Start of GIVEN INFORMATION
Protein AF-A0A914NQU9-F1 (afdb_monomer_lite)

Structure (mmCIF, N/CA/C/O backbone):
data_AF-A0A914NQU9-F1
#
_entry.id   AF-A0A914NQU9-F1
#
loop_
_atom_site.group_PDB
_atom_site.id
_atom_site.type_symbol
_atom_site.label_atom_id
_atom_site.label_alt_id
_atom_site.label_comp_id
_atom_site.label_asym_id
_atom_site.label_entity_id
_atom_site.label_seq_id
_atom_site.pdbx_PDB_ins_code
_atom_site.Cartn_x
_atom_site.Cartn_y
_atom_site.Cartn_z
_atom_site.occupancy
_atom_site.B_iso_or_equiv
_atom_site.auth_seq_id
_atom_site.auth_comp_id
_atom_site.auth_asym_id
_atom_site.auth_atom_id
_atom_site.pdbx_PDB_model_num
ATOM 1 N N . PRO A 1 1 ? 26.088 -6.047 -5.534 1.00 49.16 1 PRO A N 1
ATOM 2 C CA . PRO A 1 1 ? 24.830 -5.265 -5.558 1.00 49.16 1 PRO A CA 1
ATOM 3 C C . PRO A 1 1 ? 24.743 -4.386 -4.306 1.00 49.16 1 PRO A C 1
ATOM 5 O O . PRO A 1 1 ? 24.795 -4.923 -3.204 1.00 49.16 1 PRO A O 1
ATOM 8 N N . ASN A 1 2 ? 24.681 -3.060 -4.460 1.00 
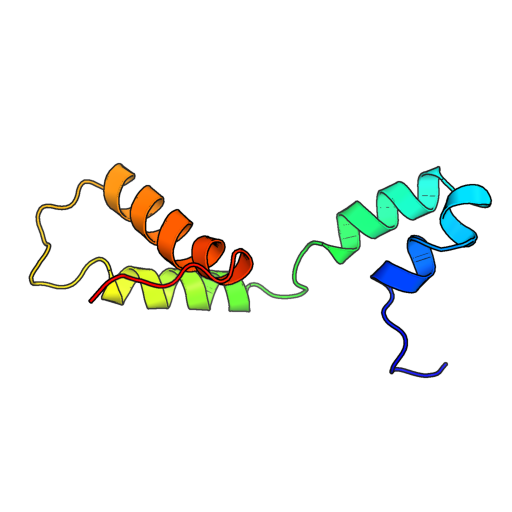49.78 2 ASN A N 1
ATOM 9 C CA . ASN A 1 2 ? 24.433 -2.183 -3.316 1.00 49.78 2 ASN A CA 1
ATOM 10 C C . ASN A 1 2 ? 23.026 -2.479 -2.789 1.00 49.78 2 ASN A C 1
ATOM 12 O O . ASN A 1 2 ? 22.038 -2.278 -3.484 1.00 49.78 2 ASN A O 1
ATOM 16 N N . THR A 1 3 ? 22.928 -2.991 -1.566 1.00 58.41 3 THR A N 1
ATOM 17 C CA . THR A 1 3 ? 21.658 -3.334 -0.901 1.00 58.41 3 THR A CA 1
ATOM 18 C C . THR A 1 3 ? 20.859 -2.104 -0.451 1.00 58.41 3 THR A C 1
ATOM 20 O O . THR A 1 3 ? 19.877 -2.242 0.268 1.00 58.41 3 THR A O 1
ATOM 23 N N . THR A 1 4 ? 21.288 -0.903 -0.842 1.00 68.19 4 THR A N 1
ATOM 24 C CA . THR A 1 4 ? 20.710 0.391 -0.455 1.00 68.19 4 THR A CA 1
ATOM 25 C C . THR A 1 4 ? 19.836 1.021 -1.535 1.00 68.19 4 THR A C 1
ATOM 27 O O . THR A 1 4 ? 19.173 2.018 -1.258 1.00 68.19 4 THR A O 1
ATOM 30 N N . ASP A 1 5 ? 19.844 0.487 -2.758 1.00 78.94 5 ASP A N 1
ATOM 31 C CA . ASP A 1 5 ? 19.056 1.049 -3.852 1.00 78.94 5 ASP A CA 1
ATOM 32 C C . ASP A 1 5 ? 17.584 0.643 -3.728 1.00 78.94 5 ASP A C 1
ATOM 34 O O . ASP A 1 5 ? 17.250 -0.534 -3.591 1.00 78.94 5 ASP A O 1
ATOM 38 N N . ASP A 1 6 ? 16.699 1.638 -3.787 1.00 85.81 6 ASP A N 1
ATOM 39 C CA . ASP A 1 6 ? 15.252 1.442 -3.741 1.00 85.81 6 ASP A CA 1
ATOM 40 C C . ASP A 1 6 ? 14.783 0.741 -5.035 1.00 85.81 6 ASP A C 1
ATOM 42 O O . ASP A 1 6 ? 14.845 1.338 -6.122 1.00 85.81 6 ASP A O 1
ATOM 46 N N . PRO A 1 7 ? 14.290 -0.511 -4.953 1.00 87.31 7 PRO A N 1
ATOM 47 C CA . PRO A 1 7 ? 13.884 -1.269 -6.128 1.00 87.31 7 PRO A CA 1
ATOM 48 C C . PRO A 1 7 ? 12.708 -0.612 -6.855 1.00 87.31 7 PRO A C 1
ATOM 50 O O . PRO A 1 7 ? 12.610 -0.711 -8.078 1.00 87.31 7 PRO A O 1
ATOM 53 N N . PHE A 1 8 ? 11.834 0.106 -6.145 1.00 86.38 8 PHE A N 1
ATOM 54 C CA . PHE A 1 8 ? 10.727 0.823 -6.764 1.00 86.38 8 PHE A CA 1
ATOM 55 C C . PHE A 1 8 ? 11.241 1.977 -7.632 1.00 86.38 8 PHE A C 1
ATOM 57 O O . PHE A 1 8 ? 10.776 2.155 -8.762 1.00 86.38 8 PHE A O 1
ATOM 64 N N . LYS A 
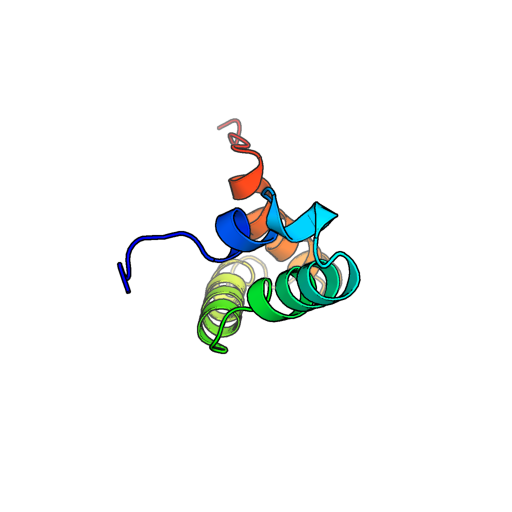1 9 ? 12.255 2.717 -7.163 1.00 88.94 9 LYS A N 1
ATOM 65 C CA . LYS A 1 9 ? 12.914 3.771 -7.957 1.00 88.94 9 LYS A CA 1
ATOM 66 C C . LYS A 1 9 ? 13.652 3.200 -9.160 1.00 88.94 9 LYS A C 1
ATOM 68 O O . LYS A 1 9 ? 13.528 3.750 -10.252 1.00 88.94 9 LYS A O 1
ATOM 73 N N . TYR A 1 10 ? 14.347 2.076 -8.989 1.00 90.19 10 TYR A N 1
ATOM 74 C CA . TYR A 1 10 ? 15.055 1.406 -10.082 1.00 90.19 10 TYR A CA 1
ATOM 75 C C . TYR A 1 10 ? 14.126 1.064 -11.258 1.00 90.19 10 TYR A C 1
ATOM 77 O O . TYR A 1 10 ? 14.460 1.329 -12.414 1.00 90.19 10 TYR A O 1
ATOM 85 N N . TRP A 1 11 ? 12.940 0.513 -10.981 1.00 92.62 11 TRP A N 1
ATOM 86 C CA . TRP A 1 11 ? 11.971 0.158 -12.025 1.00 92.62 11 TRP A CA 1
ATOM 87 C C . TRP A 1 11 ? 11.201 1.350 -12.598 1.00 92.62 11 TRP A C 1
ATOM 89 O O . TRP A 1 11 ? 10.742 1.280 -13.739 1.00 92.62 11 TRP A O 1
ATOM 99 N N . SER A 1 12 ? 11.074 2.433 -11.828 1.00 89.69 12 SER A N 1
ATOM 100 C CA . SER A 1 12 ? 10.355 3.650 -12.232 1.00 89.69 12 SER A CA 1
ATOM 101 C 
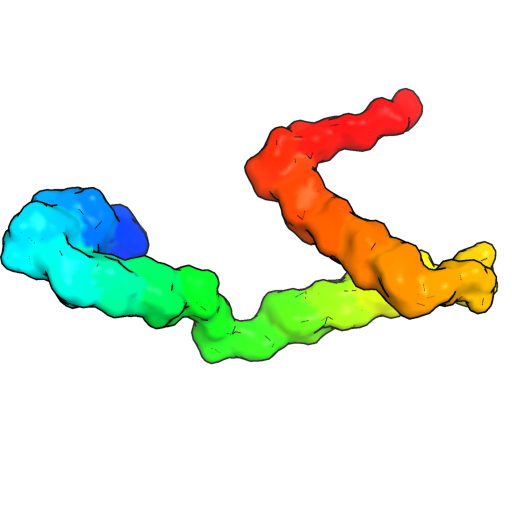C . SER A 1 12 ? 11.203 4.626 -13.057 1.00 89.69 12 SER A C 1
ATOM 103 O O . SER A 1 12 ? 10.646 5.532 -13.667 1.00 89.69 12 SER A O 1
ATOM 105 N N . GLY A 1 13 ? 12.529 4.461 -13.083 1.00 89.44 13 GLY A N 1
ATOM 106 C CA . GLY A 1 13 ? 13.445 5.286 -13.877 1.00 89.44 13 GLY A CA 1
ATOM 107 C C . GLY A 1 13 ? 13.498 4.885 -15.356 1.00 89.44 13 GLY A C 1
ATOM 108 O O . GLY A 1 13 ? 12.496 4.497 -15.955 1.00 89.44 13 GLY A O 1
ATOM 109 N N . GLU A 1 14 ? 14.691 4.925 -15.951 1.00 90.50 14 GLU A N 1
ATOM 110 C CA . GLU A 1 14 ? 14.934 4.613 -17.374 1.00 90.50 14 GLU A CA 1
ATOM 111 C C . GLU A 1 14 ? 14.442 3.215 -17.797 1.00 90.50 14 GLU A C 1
End of GIVEN INFORMATION
**YOUR ASSIGNMENT**
Would you please repeat only the lines above, beginning at the one that has "ATOM 100 C CA" and stopping after the one that has "ATOM 105 N N", exactly and with no pictures?

**SOLUTION TO THIS PROBLEM**
ATOM 100 C CA . SER A 1 12 ? 10.355 3.650 -12.232 1.00 89.69 12 SER A CA 1
ATOM 101 C 
C . SER A 1 12 ? 11.203 4.626 -13.057 1.00 89.69 12 SER A C 1
ATOM 103 O O . SER A 1 12 ? 10.646 5.532 -13.667 1.00 89.69 12 SER A O 1
ATOM 105 N N . GLY A 1 13 ? 12.529 4.461 -13.083 1.00 89.44 13 GLY A N 1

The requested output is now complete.